Essa empreitada rumo ao norte clandestinamente no vagão de um trem comercial, por exemplo, havia sido planejada por ele. Dias atrás Enriel detectara oscilações na película e percebera a pulsação da energia e da aproximação de uma horda de demônios numa campanha para ceifar a minha vida. Antevendo o movimento inimigo, Enriel evitou fugir por vôo, pois seria facilmente localizado e me jogou no vagão deste trem, selando todo o trem com runas de uma magia poderosa.
O trem tornou-se completamente invisível aos olhos dos anjos, como se numa inversão da ordem natural das coisas, afinal, quase tudo o que é invisível aos humanos é visível aos alados.

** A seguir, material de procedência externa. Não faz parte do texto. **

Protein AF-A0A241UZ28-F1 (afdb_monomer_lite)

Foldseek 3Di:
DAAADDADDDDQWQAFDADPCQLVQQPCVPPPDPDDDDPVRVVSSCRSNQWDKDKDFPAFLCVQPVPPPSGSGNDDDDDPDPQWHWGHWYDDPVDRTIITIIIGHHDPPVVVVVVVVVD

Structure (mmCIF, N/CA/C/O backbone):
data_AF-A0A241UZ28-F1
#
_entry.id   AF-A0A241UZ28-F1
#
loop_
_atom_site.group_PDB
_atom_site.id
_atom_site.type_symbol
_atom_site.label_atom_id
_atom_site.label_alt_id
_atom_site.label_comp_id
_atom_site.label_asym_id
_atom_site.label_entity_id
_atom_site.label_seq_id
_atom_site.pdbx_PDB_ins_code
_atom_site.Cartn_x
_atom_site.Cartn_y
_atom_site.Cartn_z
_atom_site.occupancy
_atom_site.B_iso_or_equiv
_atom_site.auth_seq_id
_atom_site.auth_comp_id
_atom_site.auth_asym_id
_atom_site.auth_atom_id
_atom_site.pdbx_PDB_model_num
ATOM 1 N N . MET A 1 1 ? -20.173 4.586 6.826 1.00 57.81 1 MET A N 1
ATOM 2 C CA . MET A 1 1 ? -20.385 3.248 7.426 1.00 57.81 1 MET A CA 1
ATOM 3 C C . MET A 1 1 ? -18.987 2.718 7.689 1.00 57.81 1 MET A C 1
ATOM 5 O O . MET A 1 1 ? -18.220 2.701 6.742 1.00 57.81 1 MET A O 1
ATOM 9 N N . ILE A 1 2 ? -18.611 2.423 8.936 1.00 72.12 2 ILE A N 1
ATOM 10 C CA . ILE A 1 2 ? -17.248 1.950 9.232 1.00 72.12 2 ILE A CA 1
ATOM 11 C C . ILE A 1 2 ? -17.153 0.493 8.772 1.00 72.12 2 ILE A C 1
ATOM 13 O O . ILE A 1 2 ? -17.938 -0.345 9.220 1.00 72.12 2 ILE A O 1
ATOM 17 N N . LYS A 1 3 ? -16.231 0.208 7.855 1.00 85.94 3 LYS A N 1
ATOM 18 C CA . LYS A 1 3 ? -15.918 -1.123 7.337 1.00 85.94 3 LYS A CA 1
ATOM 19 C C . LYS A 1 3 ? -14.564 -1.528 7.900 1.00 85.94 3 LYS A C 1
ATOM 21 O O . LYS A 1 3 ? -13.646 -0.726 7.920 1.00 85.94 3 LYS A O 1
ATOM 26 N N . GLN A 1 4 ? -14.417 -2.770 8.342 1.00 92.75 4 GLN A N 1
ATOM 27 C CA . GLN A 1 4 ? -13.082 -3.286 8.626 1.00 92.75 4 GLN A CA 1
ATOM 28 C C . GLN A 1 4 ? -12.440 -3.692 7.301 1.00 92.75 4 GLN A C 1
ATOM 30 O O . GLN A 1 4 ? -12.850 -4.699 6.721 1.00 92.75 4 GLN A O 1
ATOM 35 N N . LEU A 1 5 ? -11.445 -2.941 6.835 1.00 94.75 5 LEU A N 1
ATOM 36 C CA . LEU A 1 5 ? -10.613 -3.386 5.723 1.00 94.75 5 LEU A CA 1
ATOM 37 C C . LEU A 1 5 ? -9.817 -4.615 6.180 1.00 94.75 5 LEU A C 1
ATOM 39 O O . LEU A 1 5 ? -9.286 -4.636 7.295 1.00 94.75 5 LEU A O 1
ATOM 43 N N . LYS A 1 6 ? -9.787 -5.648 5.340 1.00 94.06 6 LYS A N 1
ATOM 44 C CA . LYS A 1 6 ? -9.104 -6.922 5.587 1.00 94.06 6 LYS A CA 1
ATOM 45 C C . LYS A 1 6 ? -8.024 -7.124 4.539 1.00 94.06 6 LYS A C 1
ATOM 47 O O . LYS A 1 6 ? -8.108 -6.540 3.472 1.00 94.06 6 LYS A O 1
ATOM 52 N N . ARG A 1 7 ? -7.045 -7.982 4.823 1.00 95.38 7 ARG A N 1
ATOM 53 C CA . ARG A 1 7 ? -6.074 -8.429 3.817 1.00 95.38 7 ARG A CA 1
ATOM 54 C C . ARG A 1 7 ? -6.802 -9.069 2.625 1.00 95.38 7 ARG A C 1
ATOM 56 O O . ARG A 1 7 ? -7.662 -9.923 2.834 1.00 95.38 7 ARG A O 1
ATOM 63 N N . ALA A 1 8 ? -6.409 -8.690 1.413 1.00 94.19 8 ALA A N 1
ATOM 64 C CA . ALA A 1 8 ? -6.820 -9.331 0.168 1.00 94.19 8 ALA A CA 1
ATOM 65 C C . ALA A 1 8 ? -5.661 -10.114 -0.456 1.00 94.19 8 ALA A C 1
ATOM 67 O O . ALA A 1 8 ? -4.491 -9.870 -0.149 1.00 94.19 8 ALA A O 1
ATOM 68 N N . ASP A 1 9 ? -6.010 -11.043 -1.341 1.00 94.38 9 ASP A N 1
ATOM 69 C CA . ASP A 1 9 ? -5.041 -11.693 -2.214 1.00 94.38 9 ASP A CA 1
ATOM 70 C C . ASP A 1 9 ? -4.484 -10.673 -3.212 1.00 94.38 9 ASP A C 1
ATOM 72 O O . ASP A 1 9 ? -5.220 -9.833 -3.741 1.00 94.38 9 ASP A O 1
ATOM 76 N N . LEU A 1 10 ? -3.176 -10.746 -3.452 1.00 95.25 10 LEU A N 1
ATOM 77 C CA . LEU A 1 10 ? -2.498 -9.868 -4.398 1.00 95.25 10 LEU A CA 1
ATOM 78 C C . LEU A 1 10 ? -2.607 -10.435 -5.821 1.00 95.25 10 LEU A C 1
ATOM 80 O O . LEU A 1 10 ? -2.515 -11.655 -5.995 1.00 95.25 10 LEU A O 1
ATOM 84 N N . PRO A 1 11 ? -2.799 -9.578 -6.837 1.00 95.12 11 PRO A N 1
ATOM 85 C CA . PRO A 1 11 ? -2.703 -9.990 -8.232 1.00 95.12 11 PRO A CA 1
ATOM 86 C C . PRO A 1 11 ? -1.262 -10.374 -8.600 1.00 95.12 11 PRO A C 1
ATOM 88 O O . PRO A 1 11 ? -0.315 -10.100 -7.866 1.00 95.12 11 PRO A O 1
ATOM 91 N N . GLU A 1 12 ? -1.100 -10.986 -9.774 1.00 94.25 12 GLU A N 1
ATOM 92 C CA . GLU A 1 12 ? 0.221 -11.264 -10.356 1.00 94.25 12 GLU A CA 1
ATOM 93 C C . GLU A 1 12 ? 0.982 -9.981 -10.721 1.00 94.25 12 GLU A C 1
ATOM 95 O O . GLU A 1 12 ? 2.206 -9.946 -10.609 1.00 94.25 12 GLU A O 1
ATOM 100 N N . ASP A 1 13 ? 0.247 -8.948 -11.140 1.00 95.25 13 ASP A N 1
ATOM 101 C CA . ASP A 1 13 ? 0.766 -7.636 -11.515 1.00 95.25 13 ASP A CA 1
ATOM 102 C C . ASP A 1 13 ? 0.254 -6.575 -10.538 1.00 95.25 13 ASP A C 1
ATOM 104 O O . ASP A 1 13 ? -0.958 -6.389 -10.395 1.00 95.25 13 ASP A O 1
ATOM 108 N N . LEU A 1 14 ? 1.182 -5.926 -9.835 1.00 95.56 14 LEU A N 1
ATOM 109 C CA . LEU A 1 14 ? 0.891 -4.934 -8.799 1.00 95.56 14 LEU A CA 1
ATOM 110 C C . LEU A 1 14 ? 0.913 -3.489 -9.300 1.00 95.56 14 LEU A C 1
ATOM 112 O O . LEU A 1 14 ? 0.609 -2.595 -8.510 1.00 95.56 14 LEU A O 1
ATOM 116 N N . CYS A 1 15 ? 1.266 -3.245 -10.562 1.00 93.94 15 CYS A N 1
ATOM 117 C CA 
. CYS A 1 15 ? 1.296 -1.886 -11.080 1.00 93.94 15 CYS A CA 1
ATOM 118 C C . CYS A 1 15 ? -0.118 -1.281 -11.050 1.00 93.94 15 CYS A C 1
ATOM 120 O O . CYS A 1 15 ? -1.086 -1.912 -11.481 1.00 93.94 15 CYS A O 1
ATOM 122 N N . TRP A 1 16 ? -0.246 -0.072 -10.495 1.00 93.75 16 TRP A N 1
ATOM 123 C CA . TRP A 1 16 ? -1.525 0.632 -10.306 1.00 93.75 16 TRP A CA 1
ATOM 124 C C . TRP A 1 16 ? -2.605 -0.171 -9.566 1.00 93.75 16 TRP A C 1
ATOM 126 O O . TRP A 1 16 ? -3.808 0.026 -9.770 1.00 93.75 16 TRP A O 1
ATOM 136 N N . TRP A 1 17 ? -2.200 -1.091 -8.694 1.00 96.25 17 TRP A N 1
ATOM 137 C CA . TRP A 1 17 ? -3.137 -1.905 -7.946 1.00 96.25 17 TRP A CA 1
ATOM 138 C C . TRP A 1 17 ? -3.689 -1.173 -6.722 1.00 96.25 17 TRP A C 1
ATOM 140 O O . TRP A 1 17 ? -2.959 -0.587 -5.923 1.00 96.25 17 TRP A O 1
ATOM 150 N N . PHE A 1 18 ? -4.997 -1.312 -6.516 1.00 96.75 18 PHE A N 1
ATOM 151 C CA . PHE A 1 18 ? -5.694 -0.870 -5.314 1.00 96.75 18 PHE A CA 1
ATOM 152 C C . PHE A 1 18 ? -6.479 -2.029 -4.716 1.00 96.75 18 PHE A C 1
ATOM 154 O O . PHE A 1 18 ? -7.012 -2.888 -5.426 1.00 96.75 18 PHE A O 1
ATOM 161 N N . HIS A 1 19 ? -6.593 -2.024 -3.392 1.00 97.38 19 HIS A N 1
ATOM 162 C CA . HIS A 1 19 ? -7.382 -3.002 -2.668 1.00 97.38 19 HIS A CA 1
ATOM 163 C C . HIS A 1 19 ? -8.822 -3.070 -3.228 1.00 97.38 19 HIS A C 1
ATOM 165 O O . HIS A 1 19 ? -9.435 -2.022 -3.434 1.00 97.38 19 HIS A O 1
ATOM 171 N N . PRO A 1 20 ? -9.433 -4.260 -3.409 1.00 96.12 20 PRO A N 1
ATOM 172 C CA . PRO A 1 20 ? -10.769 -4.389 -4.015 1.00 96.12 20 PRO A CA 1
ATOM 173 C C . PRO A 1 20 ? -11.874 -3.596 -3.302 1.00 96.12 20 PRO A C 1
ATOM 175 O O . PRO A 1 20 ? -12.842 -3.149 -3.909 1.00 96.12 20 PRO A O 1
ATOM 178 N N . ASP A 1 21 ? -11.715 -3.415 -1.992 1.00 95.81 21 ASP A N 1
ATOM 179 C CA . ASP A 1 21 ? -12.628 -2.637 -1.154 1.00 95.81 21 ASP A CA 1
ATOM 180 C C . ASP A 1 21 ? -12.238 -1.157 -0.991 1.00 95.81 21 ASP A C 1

A magia trata-se da criação de um véu, tal qual o que cerca o nosso mundo, mas esse véu é no mundo espiritual e nos planos superiores, não no físico como o véu natural.
Para um anjo que olhasse na nossa direção, não veria nada, não sentiria cheiro nem ouviria som de nada acima dos trilhos, como se só houvesse a paisagem à nossa volta.

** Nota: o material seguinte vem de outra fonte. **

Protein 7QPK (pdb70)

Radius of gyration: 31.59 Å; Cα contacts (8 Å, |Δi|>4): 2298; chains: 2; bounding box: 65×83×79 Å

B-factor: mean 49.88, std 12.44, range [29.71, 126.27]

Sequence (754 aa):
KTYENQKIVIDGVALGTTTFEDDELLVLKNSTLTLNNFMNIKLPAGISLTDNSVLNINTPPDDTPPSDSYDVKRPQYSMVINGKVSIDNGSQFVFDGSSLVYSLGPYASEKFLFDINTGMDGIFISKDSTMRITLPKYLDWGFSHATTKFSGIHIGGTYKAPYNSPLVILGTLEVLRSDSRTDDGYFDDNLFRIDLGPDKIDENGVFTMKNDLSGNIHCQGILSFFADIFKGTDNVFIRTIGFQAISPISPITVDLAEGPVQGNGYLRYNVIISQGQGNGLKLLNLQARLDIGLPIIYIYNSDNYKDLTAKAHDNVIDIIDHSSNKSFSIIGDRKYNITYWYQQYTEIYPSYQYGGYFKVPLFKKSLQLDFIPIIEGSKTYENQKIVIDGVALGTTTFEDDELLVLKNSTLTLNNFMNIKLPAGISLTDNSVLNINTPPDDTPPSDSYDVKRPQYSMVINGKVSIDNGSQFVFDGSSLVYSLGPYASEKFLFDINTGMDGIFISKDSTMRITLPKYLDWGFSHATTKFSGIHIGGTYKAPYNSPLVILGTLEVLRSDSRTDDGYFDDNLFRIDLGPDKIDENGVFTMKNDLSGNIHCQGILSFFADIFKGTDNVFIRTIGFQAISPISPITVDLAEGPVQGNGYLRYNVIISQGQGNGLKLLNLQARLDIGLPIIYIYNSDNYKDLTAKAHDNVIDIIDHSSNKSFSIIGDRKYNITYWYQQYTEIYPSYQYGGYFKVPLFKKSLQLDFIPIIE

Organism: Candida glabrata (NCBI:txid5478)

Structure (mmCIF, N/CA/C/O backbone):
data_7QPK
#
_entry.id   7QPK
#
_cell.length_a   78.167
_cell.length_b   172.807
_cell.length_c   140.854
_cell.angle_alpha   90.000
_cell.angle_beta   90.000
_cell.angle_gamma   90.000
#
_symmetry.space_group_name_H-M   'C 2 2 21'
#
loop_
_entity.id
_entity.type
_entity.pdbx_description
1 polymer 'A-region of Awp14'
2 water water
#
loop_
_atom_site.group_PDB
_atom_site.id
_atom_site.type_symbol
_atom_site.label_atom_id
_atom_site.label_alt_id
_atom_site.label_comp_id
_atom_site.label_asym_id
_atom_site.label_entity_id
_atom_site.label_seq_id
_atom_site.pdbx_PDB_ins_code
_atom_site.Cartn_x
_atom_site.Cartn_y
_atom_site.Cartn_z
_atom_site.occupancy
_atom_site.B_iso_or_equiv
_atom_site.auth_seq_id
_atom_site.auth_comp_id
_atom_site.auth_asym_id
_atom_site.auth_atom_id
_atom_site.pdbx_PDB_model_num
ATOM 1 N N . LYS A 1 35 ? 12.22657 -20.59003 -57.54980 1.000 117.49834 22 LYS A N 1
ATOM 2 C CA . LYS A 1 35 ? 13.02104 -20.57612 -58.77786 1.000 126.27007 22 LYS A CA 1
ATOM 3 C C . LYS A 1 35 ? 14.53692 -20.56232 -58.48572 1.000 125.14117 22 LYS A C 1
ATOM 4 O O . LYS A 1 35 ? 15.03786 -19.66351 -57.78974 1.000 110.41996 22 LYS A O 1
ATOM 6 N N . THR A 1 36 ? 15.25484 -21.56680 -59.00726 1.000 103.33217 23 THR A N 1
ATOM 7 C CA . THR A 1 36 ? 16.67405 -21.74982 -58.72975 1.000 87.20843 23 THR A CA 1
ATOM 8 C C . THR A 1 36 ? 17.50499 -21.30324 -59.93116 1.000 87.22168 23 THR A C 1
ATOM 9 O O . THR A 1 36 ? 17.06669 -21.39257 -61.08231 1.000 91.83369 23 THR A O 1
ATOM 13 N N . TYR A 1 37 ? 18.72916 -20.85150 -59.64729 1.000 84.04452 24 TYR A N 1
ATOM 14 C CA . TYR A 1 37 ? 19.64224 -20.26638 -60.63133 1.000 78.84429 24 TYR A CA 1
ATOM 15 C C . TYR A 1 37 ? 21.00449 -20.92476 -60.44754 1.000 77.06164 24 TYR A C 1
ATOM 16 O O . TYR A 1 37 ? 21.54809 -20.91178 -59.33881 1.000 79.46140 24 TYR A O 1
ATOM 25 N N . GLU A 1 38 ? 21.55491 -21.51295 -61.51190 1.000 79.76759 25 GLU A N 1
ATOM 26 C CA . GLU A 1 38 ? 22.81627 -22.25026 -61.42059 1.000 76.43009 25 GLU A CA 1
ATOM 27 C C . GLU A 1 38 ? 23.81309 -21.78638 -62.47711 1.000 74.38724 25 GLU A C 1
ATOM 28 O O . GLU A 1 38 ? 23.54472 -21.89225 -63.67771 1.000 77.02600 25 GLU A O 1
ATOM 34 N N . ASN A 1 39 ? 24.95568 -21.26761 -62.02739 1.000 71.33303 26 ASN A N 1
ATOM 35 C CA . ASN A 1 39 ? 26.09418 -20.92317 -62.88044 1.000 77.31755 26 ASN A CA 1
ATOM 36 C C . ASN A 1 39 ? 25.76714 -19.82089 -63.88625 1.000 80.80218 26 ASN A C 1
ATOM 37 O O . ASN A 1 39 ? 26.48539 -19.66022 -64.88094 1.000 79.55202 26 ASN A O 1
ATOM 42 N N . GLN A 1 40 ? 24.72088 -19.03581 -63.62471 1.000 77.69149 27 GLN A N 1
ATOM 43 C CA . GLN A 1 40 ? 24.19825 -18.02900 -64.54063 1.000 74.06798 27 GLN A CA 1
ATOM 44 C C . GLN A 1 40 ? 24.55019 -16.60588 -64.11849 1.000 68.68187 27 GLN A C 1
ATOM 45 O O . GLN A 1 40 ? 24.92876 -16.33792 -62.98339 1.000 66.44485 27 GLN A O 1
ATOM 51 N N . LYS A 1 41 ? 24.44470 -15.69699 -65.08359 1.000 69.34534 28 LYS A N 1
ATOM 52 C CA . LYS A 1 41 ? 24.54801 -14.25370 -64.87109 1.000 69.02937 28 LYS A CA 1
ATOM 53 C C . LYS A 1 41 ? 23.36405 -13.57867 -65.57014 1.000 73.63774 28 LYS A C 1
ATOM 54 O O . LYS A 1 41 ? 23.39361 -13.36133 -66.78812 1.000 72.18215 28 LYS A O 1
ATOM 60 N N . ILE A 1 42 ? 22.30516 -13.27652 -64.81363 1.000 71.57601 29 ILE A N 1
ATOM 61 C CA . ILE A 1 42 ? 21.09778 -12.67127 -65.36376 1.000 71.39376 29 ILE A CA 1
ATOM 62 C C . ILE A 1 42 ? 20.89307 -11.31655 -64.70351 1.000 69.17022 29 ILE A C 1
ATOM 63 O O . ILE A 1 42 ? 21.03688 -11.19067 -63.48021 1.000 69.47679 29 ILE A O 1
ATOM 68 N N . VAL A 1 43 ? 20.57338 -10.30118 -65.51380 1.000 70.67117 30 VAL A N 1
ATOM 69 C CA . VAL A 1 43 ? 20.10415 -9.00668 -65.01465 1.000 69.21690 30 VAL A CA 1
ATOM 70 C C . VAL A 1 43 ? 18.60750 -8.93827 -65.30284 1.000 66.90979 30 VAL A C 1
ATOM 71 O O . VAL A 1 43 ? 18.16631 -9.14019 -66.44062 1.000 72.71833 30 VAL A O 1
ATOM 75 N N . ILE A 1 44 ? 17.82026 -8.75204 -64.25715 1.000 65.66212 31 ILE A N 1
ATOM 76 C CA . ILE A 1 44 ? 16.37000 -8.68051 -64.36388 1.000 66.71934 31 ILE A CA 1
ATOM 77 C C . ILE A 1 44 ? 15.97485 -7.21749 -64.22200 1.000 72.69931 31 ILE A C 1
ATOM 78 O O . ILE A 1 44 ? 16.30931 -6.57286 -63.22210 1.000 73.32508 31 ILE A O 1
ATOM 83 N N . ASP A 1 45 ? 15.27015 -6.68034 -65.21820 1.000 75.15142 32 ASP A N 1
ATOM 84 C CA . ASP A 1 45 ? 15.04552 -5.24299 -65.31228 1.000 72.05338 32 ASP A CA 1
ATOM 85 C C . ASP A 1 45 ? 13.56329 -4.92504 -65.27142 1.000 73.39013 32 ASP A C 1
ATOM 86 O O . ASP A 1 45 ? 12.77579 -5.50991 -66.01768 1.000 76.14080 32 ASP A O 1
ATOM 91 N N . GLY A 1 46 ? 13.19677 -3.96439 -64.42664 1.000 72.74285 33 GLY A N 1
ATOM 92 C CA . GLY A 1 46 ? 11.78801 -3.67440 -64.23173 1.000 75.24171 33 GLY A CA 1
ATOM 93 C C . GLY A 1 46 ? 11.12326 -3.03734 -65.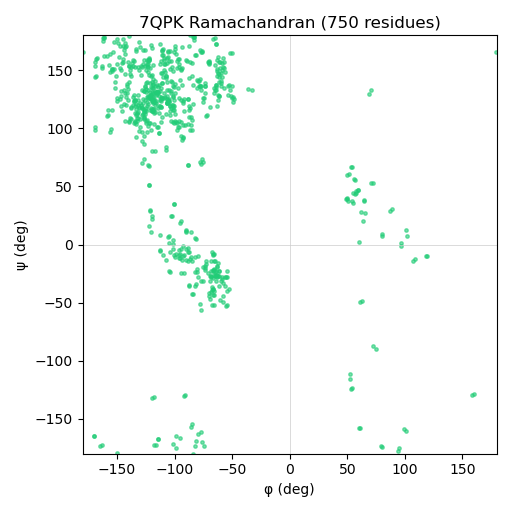43815 1.000 76.31087 33 GLY A C 1
ATOM 94 O O . GLY A 1 46 ? 10.04192 -3.46337 -65.84929 1.000 79.57200 33 GLY A O 1
ATOM 95 N N . VAL A 1 47 ? 11.75889 -2.01482 -66.02696 1.000 75.67523 34 VAL A N 1
ATOM 96 C CA . VAL A 1 47 ? 11.13019 -1.29616 -67.14007 1.000 80.54314 34 VAL A CA 1
ATOM 97 C C . VAL A 1 47 ? 11.07575 -2.17038 -68.39373 1.000 80.80933 34 VAL A C 1
ATOM 98 O O . VAL A 1 47 ? 10.06560 -2.18942 -69.10926 1.000 80.54191 34 VAL A O 1
ATOM 102 N N . ALA A 1 48 ? 12.14939 -2.91296 -68.67449 1.000 77.88469 35 ALA A N 1
ATOM 103 C CA . ALA A 1 48 ? 12.12327 -3.85214 -69.78490 1.000 76.42673 35 ALA A CA 1
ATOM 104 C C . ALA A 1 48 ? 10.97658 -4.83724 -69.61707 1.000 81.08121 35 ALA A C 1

Neste momento o trem deu um tranco, reflexo do susto do maquinista ao ver se materializar à sua frente uma figura nua, de traços andróginos e assexuada, envolta em uma aura brilhante e dourada como o Sol. A buzina soou desesperada e o freio foi puxado agilmente. A força da aura emanou em ondas de calor, dilatando os trilhos e os desalinhando. A figura sorriu enquanto dois pares enormes de asas de plumas branquíssimas emanavam de suas costas.
Sacou o que parecia ser o punhal de uma espada guardada na única vestimenta que usava, seu cinto, que parecia ser feito especialmente para comportar o estranho objeto. Puxou o punhal e uma luz dourada surgiu, quente como o calor de mil estrelas, desenhando ondas no ar à sua volta.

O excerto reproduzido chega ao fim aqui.